>>>

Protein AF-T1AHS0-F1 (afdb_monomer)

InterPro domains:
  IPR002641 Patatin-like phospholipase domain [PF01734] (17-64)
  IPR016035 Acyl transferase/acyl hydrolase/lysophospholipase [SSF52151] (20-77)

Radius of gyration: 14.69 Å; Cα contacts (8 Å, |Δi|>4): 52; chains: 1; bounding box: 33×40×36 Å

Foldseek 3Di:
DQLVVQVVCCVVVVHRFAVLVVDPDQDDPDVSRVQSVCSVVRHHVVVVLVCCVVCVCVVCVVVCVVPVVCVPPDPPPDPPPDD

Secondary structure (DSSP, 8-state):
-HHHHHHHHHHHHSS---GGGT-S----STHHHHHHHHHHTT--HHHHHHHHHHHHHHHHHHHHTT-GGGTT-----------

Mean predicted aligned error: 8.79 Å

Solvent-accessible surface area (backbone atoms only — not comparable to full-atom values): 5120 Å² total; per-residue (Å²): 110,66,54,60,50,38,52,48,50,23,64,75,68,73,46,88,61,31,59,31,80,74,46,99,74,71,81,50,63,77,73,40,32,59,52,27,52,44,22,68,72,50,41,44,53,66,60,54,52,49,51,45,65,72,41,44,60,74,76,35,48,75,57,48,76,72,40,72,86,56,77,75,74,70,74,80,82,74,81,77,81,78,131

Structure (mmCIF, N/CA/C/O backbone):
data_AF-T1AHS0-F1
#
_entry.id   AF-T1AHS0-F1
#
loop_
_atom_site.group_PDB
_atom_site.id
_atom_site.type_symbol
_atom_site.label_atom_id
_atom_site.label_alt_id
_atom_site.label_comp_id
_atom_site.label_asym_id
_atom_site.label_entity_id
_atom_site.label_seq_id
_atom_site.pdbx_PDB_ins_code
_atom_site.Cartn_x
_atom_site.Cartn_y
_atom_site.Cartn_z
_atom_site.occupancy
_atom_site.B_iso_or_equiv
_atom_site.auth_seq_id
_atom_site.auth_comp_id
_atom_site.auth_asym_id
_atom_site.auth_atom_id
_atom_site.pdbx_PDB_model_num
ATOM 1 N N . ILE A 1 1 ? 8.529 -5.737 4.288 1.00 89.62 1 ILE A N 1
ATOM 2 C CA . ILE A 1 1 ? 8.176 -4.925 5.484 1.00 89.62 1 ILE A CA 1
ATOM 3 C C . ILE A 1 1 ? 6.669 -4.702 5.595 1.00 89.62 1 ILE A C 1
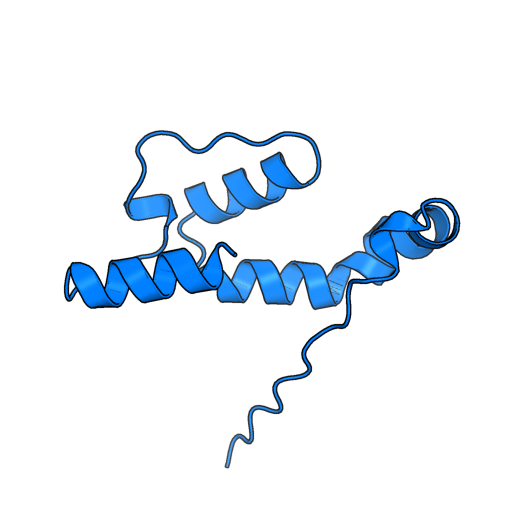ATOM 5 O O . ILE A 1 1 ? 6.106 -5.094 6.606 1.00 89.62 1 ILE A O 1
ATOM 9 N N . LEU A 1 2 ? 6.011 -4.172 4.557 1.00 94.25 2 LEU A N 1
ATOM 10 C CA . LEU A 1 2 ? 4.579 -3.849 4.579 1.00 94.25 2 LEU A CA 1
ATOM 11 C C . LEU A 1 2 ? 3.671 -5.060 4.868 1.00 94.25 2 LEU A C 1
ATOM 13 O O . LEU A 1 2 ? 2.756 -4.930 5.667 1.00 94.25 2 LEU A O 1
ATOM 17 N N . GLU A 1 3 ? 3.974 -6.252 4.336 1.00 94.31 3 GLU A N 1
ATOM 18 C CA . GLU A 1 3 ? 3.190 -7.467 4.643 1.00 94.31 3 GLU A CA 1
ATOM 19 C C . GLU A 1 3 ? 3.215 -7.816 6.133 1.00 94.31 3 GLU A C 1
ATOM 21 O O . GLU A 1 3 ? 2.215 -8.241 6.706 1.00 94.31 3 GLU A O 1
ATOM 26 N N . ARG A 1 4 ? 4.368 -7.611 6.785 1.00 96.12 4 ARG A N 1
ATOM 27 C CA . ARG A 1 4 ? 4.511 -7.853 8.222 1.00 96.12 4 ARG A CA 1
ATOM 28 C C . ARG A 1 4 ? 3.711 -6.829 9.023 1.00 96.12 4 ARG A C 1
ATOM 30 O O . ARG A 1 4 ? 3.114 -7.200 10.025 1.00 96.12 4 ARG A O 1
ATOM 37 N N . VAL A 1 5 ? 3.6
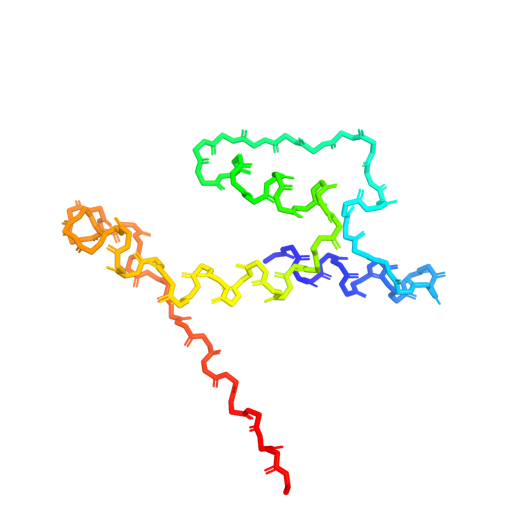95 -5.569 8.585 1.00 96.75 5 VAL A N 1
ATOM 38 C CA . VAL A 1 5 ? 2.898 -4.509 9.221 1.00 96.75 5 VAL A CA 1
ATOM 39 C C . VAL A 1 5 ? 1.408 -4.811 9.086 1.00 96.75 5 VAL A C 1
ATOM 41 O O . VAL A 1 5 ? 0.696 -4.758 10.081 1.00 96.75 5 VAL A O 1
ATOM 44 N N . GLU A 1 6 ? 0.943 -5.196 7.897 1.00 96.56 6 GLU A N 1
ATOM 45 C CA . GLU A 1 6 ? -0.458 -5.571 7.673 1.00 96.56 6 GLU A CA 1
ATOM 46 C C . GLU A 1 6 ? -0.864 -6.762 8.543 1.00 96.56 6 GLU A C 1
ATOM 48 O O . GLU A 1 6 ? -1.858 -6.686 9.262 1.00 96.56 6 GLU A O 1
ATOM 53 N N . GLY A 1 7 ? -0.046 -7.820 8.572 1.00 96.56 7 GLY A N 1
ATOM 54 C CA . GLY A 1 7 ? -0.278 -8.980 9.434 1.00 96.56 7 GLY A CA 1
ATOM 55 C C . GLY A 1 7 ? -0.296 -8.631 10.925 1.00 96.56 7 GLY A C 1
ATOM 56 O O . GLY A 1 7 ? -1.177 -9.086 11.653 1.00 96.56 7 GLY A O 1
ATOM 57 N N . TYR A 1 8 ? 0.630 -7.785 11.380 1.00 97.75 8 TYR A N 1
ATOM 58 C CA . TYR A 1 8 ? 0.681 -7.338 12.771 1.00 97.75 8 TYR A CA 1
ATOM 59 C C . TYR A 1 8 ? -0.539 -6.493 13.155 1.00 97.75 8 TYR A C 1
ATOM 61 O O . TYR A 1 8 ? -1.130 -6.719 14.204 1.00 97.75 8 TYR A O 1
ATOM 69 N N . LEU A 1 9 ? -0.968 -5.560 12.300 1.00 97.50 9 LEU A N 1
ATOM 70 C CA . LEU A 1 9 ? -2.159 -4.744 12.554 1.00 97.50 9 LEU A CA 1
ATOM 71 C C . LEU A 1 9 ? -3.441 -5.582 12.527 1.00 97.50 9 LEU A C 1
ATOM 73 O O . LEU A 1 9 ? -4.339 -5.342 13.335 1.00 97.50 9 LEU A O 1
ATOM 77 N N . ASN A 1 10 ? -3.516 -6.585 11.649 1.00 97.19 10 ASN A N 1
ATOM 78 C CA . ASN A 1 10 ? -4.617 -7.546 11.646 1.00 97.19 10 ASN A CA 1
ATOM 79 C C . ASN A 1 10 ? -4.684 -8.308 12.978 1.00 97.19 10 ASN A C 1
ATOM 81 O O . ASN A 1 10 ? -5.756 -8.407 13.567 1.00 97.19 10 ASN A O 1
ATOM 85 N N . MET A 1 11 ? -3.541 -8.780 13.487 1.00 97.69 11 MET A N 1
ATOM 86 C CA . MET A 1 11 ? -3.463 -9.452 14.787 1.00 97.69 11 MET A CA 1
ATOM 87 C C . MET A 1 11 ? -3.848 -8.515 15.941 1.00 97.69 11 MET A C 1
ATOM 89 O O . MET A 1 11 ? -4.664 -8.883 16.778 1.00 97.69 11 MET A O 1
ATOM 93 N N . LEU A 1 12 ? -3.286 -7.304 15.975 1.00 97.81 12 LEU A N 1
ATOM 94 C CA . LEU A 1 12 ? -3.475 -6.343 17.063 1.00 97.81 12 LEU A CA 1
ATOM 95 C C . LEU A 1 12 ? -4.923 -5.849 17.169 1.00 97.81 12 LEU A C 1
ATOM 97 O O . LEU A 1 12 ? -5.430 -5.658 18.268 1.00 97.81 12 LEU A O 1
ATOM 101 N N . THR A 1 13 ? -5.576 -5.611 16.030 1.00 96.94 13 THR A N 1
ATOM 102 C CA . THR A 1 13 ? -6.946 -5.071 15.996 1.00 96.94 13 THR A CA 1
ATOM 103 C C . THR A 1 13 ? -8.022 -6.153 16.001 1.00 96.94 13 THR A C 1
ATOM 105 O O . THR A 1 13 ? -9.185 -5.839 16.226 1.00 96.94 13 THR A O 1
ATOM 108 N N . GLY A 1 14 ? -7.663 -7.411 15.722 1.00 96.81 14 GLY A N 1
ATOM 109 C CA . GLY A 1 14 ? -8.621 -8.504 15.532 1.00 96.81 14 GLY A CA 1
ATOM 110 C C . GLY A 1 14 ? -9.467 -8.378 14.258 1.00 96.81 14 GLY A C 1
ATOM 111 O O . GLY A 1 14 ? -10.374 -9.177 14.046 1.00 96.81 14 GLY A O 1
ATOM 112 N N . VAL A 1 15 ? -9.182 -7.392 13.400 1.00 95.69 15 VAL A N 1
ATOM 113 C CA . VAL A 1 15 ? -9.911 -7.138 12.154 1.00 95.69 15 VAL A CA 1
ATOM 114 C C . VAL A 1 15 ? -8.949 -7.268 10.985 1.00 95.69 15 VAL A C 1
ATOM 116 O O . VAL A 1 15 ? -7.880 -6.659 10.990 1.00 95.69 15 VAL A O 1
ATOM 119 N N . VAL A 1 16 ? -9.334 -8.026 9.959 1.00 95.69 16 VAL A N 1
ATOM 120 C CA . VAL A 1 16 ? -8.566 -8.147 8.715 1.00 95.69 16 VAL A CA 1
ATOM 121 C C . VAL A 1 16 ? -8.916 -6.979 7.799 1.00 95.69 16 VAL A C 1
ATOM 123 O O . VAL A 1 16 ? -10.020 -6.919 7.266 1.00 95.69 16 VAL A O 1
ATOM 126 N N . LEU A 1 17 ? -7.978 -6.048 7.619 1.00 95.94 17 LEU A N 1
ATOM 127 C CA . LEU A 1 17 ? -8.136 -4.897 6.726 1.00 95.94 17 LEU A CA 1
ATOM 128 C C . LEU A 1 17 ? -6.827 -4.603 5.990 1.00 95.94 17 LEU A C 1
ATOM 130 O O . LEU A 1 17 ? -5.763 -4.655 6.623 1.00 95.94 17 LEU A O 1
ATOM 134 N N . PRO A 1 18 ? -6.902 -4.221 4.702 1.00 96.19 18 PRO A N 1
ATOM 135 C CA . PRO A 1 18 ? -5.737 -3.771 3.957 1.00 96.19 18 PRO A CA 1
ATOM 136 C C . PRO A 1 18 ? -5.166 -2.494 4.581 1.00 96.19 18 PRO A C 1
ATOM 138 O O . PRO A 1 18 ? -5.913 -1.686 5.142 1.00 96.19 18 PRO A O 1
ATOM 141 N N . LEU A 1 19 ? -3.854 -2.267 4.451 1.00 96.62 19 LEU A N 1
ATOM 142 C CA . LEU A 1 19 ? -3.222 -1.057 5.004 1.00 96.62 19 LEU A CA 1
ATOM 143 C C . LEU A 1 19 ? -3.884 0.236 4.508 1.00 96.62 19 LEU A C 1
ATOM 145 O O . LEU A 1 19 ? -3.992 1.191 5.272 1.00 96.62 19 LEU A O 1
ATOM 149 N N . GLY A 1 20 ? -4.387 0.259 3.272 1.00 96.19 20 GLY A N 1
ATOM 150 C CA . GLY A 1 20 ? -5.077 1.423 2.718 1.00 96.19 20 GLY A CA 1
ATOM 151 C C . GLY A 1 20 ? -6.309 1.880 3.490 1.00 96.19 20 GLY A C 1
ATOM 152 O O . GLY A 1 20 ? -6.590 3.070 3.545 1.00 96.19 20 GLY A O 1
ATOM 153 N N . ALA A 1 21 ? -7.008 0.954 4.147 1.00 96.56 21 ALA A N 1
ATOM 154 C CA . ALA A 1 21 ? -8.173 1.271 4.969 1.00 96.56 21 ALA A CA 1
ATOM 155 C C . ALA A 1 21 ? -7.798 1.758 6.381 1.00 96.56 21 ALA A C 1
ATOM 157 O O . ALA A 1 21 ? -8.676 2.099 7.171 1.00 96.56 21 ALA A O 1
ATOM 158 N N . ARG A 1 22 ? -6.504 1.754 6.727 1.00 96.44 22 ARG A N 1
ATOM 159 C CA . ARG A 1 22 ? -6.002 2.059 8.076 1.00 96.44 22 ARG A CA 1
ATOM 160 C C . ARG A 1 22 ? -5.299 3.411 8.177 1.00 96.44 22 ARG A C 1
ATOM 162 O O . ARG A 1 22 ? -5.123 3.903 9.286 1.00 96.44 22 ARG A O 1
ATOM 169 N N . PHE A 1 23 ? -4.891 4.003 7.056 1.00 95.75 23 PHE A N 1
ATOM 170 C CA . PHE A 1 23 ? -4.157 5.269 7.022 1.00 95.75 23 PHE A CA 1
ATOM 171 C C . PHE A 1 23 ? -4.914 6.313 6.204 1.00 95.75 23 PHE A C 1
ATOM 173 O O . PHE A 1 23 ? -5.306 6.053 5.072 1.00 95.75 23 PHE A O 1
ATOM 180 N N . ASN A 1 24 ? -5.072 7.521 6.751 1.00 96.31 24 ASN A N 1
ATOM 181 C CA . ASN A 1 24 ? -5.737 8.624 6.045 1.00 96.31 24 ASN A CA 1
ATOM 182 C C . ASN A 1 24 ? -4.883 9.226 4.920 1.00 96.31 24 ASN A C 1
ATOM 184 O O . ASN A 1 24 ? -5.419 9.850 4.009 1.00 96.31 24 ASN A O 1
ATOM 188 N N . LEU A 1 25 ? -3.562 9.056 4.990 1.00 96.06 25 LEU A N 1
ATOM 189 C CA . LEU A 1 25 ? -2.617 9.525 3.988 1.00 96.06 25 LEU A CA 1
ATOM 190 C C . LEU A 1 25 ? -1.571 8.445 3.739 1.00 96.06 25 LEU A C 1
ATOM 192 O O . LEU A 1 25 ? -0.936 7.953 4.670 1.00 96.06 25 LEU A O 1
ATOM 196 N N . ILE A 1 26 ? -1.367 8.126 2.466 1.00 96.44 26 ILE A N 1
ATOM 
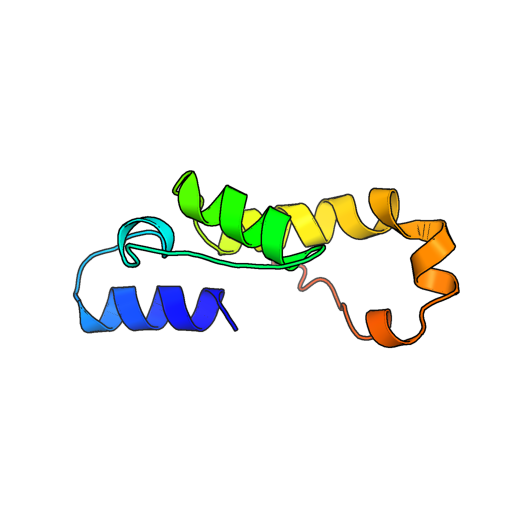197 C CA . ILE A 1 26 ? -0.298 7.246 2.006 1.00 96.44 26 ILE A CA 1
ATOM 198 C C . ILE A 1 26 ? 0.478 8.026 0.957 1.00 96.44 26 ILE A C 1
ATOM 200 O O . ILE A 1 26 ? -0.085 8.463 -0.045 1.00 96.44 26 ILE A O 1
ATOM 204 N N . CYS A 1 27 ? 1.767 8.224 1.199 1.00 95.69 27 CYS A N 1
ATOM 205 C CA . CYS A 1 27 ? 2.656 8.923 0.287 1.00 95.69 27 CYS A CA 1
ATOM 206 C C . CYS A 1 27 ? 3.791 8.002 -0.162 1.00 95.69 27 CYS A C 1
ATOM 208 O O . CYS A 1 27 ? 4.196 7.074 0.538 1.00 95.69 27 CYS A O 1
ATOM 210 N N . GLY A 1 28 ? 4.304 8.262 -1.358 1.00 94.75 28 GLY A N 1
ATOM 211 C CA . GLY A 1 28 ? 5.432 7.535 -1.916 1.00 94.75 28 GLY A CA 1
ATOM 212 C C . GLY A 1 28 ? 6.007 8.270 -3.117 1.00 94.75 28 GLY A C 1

<<<

(Assignment) Drop the pictures, then transcribe the lines from the one containing "ATOM 184 O O" to the end of the data above, exactly and nothing more.

(Answer for this exercise)
ATOM 184 O O . ASN A 1 24 ? -5.419 9.850 4.009 1.00 96.31 24 ASN A O 1
ATOM 188 N N . LEU A 1 25 ? -3.562 9.056 4.990 1.00 96.06 25 LEU A N 1
ATOM 189 C CA . LEU A 1 25 ? -2.617 9.525 3.988 1.00 96.06 25 LEU A CA 1
ATOM 190 C C . LEU A 1 25 ? -1.571 8.445 3.739 1.00 96.06 25 LEU A C 1
ATOM 192 O O . LEU A 1 25 ? -0.936 7.953 4.670 1.00 96.06 25 LEU A O 1
ATOM 196 N N . ILE A 1 26 ? -1.367 8.126 2.466 1.00 96.44 26 ILE A N 1
ATOM 
197 C CA . ILE A 1 26 ? -0.298 7.246 2.006 1.00 96.44 26 ILE A CA 1
ATOM 198 C C . ILE A 1 26 ? 0.478 8.026 0.957 1.00 96.44 26 ILE A C 1
ATOM 200 O O . ILE A 1 26 ? -0.085 8.463 -0.045 1.00 96.44 26 ILE A O 1
ATOM 204 N N . CYS A 1 27 ? 1.767 8.224 1.199 1.00 95.69 27 CYS A N 1
ATOM 205 C CA . CYS A 1 27 ? 2.656 8.923 0.287 1.00 95.69 27 CYS A CA 1
ATOM 206 C C . CYS A 1 27 ? 3.791 8.002 -0.162 1.00 95.69 27 CYS A C 1
ATOM 208 O O . CYS A 1 27 ? 4.196 7.074 0.538 1.00 95.69 27 CYS A O 1
ATOM 210 N N . GLY A 1 28 ? 4.304 8.262 -1.358 1.00 94.75 28 GLY A N 1
ATOM 211 C CA . GLY A 1 28 ? 5.432 7.535 -1.916 1.00 94.75 28 GLY A CA 1
ATOM 212 C C . GLY A 1 28 ? 6.007 8.270 -3.117 1.00 94.75 28 GLY A C 1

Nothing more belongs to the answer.